[Items from a data source]
Content starts
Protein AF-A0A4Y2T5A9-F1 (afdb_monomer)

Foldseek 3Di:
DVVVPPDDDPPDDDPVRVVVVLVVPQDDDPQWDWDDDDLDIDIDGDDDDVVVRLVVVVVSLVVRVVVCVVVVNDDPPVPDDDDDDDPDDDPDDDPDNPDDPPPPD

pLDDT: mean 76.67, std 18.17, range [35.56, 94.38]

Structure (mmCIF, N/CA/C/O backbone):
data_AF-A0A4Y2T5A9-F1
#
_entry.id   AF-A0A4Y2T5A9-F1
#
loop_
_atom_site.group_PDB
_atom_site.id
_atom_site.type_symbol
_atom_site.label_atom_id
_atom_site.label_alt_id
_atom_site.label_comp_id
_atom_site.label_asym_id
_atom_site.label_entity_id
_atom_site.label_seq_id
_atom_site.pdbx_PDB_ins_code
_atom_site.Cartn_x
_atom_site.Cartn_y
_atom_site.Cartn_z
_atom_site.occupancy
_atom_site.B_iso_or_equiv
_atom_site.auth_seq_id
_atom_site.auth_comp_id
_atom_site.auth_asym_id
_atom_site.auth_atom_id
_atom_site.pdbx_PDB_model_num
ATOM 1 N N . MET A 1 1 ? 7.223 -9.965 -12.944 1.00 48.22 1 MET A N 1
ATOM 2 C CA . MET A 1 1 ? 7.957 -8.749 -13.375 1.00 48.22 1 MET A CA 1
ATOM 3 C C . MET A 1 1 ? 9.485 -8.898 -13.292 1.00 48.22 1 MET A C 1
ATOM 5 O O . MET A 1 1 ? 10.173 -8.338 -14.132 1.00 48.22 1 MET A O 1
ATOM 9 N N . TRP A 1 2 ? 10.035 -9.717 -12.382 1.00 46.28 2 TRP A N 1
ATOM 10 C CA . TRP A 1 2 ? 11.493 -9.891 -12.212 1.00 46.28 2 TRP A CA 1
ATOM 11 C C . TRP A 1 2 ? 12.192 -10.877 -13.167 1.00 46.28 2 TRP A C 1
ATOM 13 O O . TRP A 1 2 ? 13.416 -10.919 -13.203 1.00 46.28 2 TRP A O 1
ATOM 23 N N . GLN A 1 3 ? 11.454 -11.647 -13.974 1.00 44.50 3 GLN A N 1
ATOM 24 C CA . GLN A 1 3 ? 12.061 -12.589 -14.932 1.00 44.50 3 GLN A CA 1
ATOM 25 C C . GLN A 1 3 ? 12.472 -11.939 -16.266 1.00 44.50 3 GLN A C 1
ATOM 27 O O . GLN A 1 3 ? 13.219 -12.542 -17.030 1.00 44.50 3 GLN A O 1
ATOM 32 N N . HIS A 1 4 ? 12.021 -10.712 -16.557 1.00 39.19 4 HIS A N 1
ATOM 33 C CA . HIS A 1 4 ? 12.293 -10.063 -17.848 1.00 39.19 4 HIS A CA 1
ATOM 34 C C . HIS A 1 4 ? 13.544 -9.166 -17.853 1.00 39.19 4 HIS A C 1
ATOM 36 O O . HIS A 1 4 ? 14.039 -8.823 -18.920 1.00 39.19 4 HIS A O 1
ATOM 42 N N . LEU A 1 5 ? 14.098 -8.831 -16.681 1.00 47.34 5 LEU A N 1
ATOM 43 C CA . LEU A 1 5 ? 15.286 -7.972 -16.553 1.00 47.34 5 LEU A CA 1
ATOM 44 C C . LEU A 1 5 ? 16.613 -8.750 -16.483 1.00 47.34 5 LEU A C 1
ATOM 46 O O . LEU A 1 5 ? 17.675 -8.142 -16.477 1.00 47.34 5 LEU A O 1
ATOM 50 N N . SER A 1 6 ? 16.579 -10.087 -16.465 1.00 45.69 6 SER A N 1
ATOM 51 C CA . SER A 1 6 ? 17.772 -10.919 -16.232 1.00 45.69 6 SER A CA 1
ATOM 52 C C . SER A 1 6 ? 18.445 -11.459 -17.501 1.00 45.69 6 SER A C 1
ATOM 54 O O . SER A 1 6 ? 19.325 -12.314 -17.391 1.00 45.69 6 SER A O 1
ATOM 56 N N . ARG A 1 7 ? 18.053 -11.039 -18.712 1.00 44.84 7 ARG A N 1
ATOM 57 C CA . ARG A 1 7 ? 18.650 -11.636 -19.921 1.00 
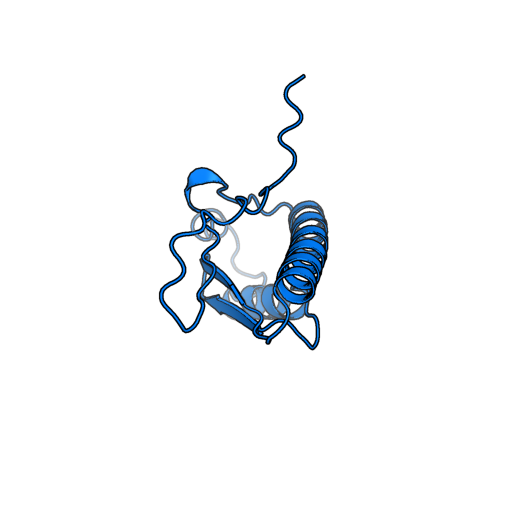44.84 7 ARG A CA 1
ATOM 58 C C . ARG A 1 7 ? 19.961 -11.007 -20.374 1.00 44.84 7 ARG A C 1
ATOM 60 O O . ARG A 1 7 ? 20.792 -11.750 -20.876 1.00 44.84 7 ARG A O 1
ATOM 67 N N . ASN A 1 8 ? 20.219 -9.721 -20.135 1.00 52.91 8 ASN A N 1
ATOM 68 C CA . ASN A 1 8 ? 21.405 -9.077 -20.706 1.00 52.91 8 ASN A CA 1
ATOM 69 C C . ASN A 1 8 ? 22.056 -8.093 -19.719 1.00 52.91 8 ASN A
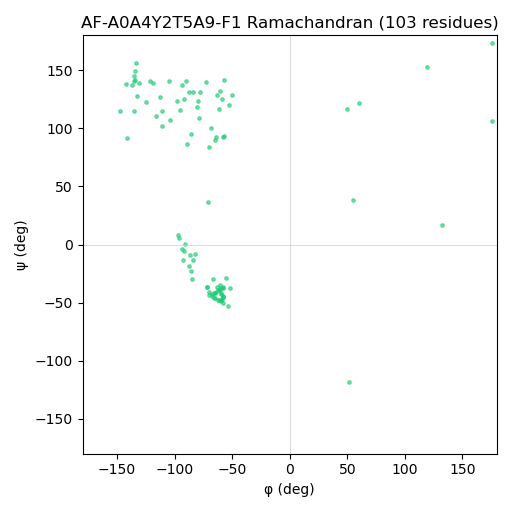 C 1
ATOM 71 O O . ASN A 1 8 ? 21.684 -6.928 -19.722 1.00 52.91 8 ASN A O 1
ATOM 75 N N . ALA A 1 9 ? 23.018 -8.536 -18.902 1.00 44.53 9 ALA A N 1
ATOM 76 C CA . ALA A 1 9 ? 24.203 -7.740 -18.540 1.00 44.53 9 ALA A CA 1
ATOM 77 C C . ALA A 1 9 ? 25.060 -8.474 -17.501 1.00 44.53 9 ALA A C 1
ATOM 79 O O . ALA A 1 9 ? 24.777 -8.482 -16.303 1.00 44.53 9 ALA A O 1
ATOM 80 N N . SER A 1 10 ? 26.191 -8.998 -17.953 1.00 53.00 10 SER A N 1
ATOM 81 C CA . SER A 1 10 ? 27.398 -9.046 -17.139 1.00 53.00 10 SER A CA 1
ATOM 82 C C . SER A 1 10 ? 27.769 -7.610 -16.725 1.00 53.00 10 SER A C 1
ATOM 84 O O . SER A 1 10 ? 28.430 -6.912 -17.490 1.00 53.00 10 SER A O 1
ATOM 86 N N . GLY A 1 11 ? 27.311 -7.145 -15.553 1.00 59.09 11 GLY A N 1
ATOM 87 C CA . GLY A 1 11 ? 27.938 -5.998 -14.879 1.00 59.09 11 GLY A CA 1
ATOM 88 C C . GLY A 1 11 ? 27.093 -4.840 -14.331 1.00 59.09 11 GLY A C 1
ATOM 89 O O . GLY A 1 11 ? 27.699 -3.813 -14.049 1.00 59.09 11 GLY A O 1
ATOM 90 N N . GLN A 1 12 ? 25.772 -4.917 -14.122 1.00 63.62 12 GLN A N 1
ATOM 91 C CA . GLN A 1 12 ? 25.056 -3.806 -13.455 1.00 63.62 12 GLN A CA 1
ATOM 92 C C . GLN A 1 12 ? 24.061 -4.289 -12.388 1.00 63.62 12 GLN A C 1
ATOM 94 O O . GLN A 1 12 ? 23.082 -4.949 -12.701 1.00 63.62 12 GLN A O 1
ATOM 99 N N . PHE A 1 13 ? 24.368 -3.929 -11.133 1.00 60.19 13 PHE A N 1
ATOM 100 C CA . PHE A 1 13 ? 23.618 -4.072 -9.872 1.00 60.19 13 PHE A CA 1
ATOM 101 C C 
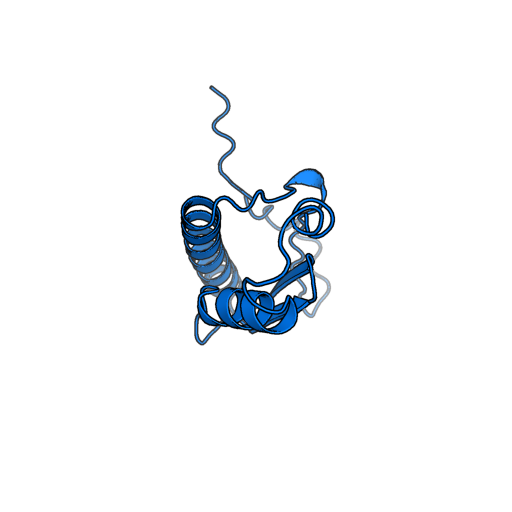. PHE A 1 13 ? 23.030 -5.462 -9.525 1.00 60.19 13 PHE A C 1
ATOM 103 O O . PHE A 1 13 ? 22.102 -5.932 -10.180 1.00 60.19 13 PHE A O 1
ATOM 110 N N . PRO A 1 14 ? 23.483 -6.105 -8.424 1.00 71.31 14 PRO A N 1
ATOM 111 C CA . PRO A 1 14 ? 22.889 -7.351 -7.946 1.00 71.31 14 PRO A CA 1
ATOM 112 C C . PRO A 1 14 ? 21.391 -7.180 -7.665 1.00 71.31 14 PRO A C 1
ATOM 114 O O . PRO A 1 14 ? 20.964 -6.172 -7.101 1.00 71.31 14 PRO A O 1
ATOM 117 N N . GLN A 1 15 ? 20.591 -8.197 -7.981 1.00 70.69 15 GLN A N 1
ATOM 118 C CA . GLN A 1 15 ? 19.144 -8.207 -7.733 1.00 70.69 15 GLN A CA 1
ATOM 119 C C . GLN A 1 15 ? 18.751 -7.864 -6.274 1.00 70.69 15 GLN A C 1
ATOM 121 O O . GLN A 1 15 ? 17.806 -7.092 -6.093 1.00 70.69 15 GLN A O 1
ATOM 126 N N . PRO A 1 16 ? 19.494 -8.302 -5.232 1.00 74.00 16 PRO A N 1
ATOM 127 C CA . PRO A 1 16 ? 19.276 -7.835 -3.857 1.00 74.00 16 PRO A CA 1
ATOM 128 C C . PRO A 1 16 ? 19.458 -6.321 -3.663 1.00 74.00 16 PRO A C 1
ATOM 130 O O . PRO A 1 16 ? 18.747 -5.703 -2.876 1.00 74.00 16 PRO A O 1
ATOM 133 N N . THR A 1 17 ? 20.387 -5.695 -4.388 1.00 76.06 17 THR A N 1
ATOM 134 C CA . THR A 1 17 ? 20.645 -4.250 -4.307 1.00 76.06 17 THR A CA 1
ATOM 135 C C . THR A 1 17 ? 19.496 -3.450 -4.913 1.00 76.06 17 THR A C 1
ATOM 137 O O . THR A 1 17 ? 19.040 -2.484 -4.303 1.00 76.06 17 THR A O 1
ATOM 140 N N . LEU A 1 18 ? 18.975 -3.878 -6.067 1.00 74.81 18 LEU A N 1
ATOM 141 C CA . LEU A 1 18 ? 17.801 -3.255 -6.689 1.00 74.81 18 LEU A CA 1
ATOM 142 C C . LEU A 1 18 ? 16.551 -3.409 -5.815 1.00 74.81 18 LEU A C 1
ATOM 144 O O . LEU A 1 18 ? 15.804 -2.449 -5.638 1.00 74.81 18 LEU A O 1
ATOM 148 N N . TYR A 1 19 ? 16.366 -4.582 -5.201 1.00 77.44 19 TYR A N 1
ATOM 149 C CA . TYR A 1 19 ? 15.293 -4.814 -4.234 1.00 77.44 19 TYR A CA 1
ATOM 150 C C . TYR A 1 19 ? 15.388 -3.866 -3.031 1.00 77.44 19 TYR A C 1
ATOM 152 O O . TYR A 1 19 ? 14.382 -3.294 -2.613 1.00 77.44 19 TYR A O 1
ATOM 160 N N . ASN A 1 20 ? 16.588 -3.642 -2.493 1.00 81.06 20 ASN A N 1
ATOM 161 C CA . ASN A 1 20 ? 16.780 -2.732 -1.363 1.00 81.06 20 ASN A CA 1
ATOM 162 C C . ASN A 1 20 ? 16.464 -1.276 -1.724 1.00 81.06 20 ASN A C 1
ATOM 164 O O . ASN A 1 20 ? 15.800 -0.594 -0.946 1.00 81.06 20 ASN A O 1
ATOM 168 N N . ILE A 1 21 ? 16.882 -0.812 -2.906 1.00 82.75 21 ILE A N 1
ATOM 169 C CA . ILE A 1 21 ? 16.570 0.542 -3.392 1.00 82.75 21 ILE A CA 1
ATOM 170 C C . ILE A 1 21 ? 15.054 0.710 -3.533 1.00 82.75 21 ILE A C 1
ATOM 172 O O . ILE A 1 21 ? 14.483 1.666 -3.008 1.00 82.75 21 ILE A O 1
ATOM 176 N N . PHE A 1 22 ? 14.391 -0.262 -4.156 1.00 81.81 22 PHE A N 1
ATOM 177 C CA . PHE A 1 22 ? 12.943 -0.262 -4.337 1.00 81.81 22 PHE A CA 1
ATOM 178 C C . PHE A 1 22 ? 12.183 -0.208 -3.003 1.00 81.81 22 PHE A C 1
ATOM 180 O O . PHE A 1 22 ?
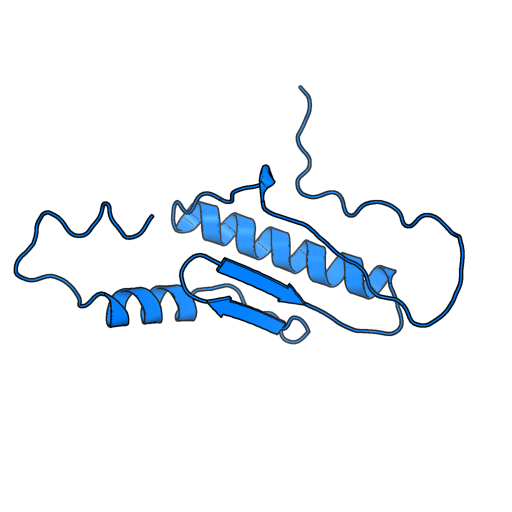 11.305 0.630 -2.817 1.00 81.81 22 PHE A O 1
ATOM 187 N N . ASN A 1 23 ? 12.573 -1.043 -2.035 1.00 83.62 23 ASN A N 1
ATOM 188 C CA . ASN A 1 23 ? 11.979 -1.032 -0.695 1.00 83.62 23 ASN A CA 1
ATOM 189 C C . ASN A 1 23 ? 12.280 0.249 0.091 1.00 83.62 23 ASN A C 1
ATOM 191 O O . ASN A 1 23 ? 11.494 0.629 0.965 1.00 83.62 23 ASN A O 1
ATOM 195 N N . SER A 1 24 ? 13.424 0.889 -0.169 1.00 86.94 24 SER A N 1
ATOM 196 C CA . SER A 1 24 ? 13.812 2.132 0.501 1.00 86.94 24 SER A CA 1
ATOM 197 C C . SER A 1 24 ? 12.986 3.335 0.036 1.00 86.94 24 SER A C 1
ATOM 199 O O . SER A 1 24 ? 12.626 4.151 0.879 1.00 86.94 24 SER A O 1
ATOM 201 N N . ASP A 1 25 ? 12.626 3.409 -1.254 1.00 88.88 25 ASP A N 1
ATOM 202 C CA . ASP A 1 25 ? 11.820 4.510 -1.817 1.00 88.88 25 ASP A CA 1
ATOM 203 C C . ASP A 1 25 ? 10.304 4.271 -1.685 1.00 88.88 25 ASP A C 1
ATOM 205 O O . ASP A 1 25 ? 9.515 5.165 -1.984 1.00 88.88 25 ASP A O 1
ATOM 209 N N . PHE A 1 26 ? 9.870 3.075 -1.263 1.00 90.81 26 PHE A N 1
Content ends
◆ **THE PROBLEM**: The lines from the beginning of the records through the line containing "Structure (mmCIF, N/CA/C/O" should be reproduced exactly. Include nothing else.

◆ **WRITTEN ANSWER**:
Protein AF-A0A4Y2T5A9-F1 (afdb_monomer)

Foldseek 3Di:
DVVVPPDDDPPDDDPVRVVVVLVVPQDDDPQWDWDDDDLDIDIDGDDDDVVVRLVVVVVSLVVRVVVCVVVVNDDPPVPDDDDDDDPDDDPDDDPDNPDDPPPPD

pLDDT: mean 76.67, std 18.17, range [35.56, 94.38]

Structure (mmCIF, N/CA/C/O backbone):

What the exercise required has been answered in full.